-- Exercise directions --
Determine the number of lines in the data below that contain the string "strain", and respond with that number alone.
━━━━━ Information shown
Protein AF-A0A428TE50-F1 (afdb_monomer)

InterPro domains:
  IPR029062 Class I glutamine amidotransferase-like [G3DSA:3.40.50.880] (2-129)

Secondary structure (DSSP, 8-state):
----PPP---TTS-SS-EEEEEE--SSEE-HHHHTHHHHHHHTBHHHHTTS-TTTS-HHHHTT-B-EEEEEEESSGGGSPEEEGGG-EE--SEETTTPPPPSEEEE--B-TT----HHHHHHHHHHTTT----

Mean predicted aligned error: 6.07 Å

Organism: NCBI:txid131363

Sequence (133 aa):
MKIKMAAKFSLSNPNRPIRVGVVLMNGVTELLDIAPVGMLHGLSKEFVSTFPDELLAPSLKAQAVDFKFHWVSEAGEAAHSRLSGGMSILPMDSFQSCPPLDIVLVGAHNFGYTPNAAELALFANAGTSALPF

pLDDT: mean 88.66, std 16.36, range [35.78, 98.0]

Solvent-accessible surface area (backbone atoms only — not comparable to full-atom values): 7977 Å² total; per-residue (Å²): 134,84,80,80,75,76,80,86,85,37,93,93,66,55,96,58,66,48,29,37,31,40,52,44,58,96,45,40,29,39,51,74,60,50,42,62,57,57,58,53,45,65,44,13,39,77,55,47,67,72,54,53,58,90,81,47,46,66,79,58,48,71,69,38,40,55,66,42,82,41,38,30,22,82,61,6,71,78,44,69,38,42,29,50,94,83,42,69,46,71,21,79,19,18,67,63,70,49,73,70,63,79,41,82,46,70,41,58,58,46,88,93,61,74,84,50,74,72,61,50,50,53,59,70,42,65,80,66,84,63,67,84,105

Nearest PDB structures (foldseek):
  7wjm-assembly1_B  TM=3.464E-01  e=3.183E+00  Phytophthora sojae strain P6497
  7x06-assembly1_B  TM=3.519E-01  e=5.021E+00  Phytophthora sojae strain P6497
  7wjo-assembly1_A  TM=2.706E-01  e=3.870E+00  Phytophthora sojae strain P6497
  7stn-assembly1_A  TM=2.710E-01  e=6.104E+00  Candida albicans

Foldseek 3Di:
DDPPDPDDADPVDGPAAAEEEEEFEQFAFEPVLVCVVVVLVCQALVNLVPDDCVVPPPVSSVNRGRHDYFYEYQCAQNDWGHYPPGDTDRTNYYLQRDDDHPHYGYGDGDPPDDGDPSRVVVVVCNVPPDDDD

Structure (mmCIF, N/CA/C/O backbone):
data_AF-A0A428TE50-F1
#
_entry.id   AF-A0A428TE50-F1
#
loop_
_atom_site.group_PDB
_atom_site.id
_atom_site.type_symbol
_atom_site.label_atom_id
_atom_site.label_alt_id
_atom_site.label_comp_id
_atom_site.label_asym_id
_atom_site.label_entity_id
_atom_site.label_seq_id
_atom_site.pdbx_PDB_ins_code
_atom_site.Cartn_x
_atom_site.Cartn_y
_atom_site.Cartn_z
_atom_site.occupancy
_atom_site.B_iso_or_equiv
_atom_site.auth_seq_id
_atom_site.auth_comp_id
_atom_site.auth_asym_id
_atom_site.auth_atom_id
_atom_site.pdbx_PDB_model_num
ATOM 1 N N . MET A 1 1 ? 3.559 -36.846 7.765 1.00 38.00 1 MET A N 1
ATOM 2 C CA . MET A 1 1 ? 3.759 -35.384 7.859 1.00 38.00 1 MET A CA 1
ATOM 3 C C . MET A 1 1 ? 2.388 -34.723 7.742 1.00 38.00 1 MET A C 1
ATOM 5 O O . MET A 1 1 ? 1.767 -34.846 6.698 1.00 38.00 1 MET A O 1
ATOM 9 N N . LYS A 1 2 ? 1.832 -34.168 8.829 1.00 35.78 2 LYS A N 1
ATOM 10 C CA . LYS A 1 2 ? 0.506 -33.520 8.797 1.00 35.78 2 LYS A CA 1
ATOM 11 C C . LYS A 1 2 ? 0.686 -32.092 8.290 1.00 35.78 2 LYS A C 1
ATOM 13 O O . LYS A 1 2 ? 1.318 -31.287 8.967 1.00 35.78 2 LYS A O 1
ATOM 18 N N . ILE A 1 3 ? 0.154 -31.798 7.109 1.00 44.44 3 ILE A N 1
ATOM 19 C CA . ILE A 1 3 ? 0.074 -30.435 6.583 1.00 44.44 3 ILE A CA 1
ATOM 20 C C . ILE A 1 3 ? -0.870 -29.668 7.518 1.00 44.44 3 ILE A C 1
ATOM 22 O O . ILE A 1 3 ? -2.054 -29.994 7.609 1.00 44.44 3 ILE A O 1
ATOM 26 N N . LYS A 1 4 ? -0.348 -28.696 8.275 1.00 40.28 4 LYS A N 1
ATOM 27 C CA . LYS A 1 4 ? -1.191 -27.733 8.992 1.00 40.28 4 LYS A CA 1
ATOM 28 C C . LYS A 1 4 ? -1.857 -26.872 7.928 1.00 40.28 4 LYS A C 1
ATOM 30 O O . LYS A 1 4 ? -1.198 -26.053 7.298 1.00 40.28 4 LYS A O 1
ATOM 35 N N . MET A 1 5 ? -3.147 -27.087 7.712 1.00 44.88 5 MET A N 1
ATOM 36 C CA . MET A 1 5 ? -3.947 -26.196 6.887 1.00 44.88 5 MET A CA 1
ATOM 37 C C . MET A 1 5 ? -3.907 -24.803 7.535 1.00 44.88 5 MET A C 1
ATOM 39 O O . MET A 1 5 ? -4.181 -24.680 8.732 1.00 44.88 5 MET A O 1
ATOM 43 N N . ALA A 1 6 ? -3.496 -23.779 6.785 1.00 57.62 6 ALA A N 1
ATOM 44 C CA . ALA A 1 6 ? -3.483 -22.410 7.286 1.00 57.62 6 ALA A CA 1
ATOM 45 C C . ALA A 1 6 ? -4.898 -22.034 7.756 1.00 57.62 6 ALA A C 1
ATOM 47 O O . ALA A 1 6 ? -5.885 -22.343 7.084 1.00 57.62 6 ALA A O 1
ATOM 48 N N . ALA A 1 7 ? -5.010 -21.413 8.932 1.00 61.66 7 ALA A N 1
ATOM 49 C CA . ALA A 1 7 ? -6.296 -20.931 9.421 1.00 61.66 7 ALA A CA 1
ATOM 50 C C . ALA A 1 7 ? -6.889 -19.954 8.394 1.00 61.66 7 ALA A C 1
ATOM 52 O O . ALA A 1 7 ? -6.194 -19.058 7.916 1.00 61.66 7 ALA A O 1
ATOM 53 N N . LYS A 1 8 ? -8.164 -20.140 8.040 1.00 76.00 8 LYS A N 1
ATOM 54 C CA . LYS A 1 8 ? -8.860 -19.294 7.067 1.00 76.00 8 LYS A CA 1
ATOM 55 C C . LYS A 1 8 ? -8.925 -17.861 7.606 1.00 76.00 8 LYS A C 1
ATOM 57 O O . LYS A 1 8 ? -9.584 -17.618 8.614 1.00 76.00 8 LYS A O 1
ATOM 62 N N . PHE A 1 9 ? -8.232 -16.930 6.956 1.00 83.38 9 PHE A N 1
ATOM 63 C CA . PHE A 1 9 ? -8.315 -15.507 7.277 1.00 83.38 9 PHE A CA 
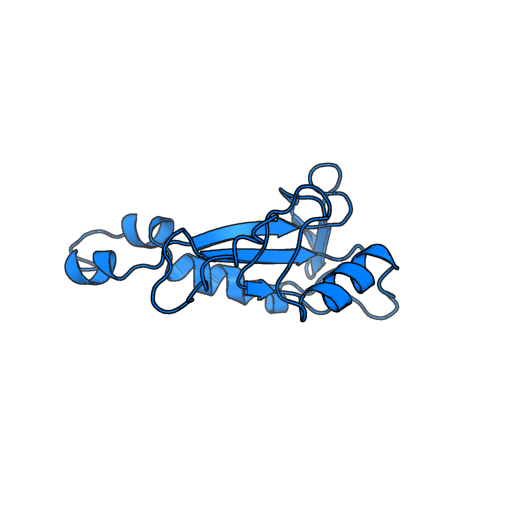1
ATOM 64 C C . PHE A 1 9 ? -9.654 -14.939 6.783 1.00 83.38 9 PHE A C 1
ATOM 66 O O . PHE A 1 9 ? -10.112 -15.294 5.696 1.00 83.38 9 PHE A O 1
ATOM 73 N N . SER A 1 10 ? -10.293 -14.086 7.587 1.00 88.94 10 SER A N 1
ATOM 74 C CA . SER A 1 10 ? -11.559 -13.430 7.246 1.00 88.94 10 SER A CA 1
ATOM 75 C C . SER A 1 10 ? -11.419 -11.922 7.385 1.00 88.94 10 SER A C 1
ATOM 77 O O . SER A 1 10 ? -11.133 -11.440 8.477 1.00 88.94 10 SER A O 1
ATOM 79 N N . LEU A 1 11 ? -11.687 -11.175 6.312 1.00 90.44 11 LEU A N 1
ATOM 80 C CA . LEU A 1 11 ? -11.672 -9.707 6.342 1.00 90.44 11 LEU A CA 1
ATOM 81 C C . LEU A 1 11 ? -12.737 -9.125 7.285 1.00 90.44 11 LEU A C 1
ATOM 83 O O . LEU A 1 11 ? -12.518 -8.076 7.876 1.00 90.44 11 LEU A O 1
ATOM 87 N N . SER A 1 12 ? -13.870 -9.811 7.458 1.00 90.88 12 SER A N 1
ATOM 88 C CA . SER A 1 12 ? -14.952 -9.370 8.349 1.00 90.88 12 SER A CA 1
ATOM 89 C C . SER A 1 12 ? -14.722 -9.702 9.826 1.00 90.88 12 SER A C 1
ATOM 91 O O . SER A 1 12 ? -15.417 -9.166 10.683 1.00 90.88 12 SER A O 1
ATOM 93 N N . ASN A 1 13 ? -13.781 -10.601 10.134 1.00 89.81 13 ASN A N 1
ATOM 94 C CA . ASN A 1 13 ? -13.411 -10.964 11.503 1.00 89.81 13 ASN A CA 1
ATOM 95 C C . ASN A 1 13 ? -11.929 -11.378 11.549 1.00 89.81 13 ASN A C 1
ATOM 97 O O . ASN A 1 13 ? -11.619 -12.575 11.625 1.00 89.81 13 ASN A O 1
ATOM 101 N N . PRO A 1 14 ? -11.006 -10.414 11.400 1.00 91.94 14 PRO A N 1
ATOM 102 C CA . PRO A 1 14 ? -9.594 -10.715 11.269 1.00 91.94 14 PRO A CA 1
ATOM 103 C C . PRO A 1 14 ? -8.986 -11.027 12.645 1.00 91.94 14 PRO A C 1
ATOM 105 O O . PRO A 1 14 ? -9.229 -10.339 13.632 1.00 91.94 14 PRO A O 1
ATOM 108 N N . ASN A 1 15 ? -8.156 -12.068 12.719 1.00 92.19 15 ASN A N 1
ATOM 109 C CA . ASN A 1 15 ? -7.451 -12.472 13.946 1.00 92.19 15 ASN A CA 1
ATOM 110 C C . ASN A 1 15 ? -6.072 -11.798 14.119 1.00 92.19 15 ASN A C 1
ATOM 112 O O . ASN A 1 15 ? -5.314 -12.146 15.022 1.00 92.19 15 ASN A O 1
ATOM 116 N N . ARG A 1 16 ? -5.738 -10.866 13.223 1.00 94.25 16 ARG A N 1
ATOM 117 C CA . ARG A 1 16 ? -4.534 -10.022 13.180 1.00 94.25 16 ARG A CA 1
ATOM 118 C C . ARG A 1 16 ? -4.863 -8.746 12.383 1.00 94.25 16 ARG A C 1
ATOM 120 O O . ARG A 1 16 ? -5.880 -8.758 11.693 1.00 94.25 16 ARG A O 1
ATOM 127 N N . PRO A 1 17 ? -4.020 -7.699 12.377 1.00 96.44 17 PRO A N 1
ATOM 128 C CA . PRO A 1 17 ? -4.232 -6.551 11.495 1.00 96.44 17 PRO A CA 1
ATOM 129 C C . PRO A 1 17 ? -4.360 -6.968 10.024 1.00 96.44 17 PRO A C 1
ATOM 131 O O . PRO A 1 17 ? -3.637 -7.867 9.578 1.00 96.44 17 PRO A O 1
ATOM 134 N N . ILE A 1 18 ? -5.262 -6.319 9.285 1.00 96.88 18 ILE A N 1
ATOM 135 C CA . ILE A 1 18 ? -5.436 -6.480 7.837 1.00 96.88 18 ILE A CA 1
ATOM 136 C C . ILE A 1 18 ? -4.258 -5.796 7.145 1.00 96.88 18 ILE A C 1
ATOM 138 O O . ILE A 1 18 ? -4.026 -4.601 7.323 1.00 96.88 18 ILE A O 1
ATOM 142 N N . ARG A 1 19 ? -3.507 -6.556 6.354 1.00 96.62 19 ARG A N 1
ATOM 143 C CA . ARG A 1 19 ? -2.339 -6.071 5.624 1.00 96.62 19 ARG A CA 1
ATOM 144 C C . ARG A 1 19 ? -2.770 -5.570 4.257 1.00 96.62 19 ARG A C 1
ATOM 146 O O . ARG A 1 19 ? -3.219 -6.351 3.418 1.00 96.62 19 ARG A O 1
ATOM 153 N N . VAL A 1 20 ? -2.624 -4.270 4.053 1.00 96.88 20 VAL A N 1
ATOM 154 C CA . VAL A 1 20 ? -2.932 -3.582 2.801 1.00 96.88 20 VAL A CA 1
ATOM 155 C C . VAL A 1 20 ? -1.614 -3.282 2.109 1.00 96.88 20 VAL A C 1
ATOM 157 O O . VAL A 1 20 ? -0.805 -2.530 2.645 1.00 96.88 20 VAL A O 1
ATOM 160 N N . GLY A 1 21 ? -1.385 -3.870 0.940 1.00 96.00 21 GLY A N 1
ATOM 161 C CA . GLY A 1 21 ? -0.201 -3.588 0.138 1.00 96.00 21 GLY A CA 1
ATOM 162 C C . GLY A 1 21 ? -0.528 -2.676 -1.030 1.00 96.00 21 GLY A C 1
━━━━━━━━━━
-- Written response --
3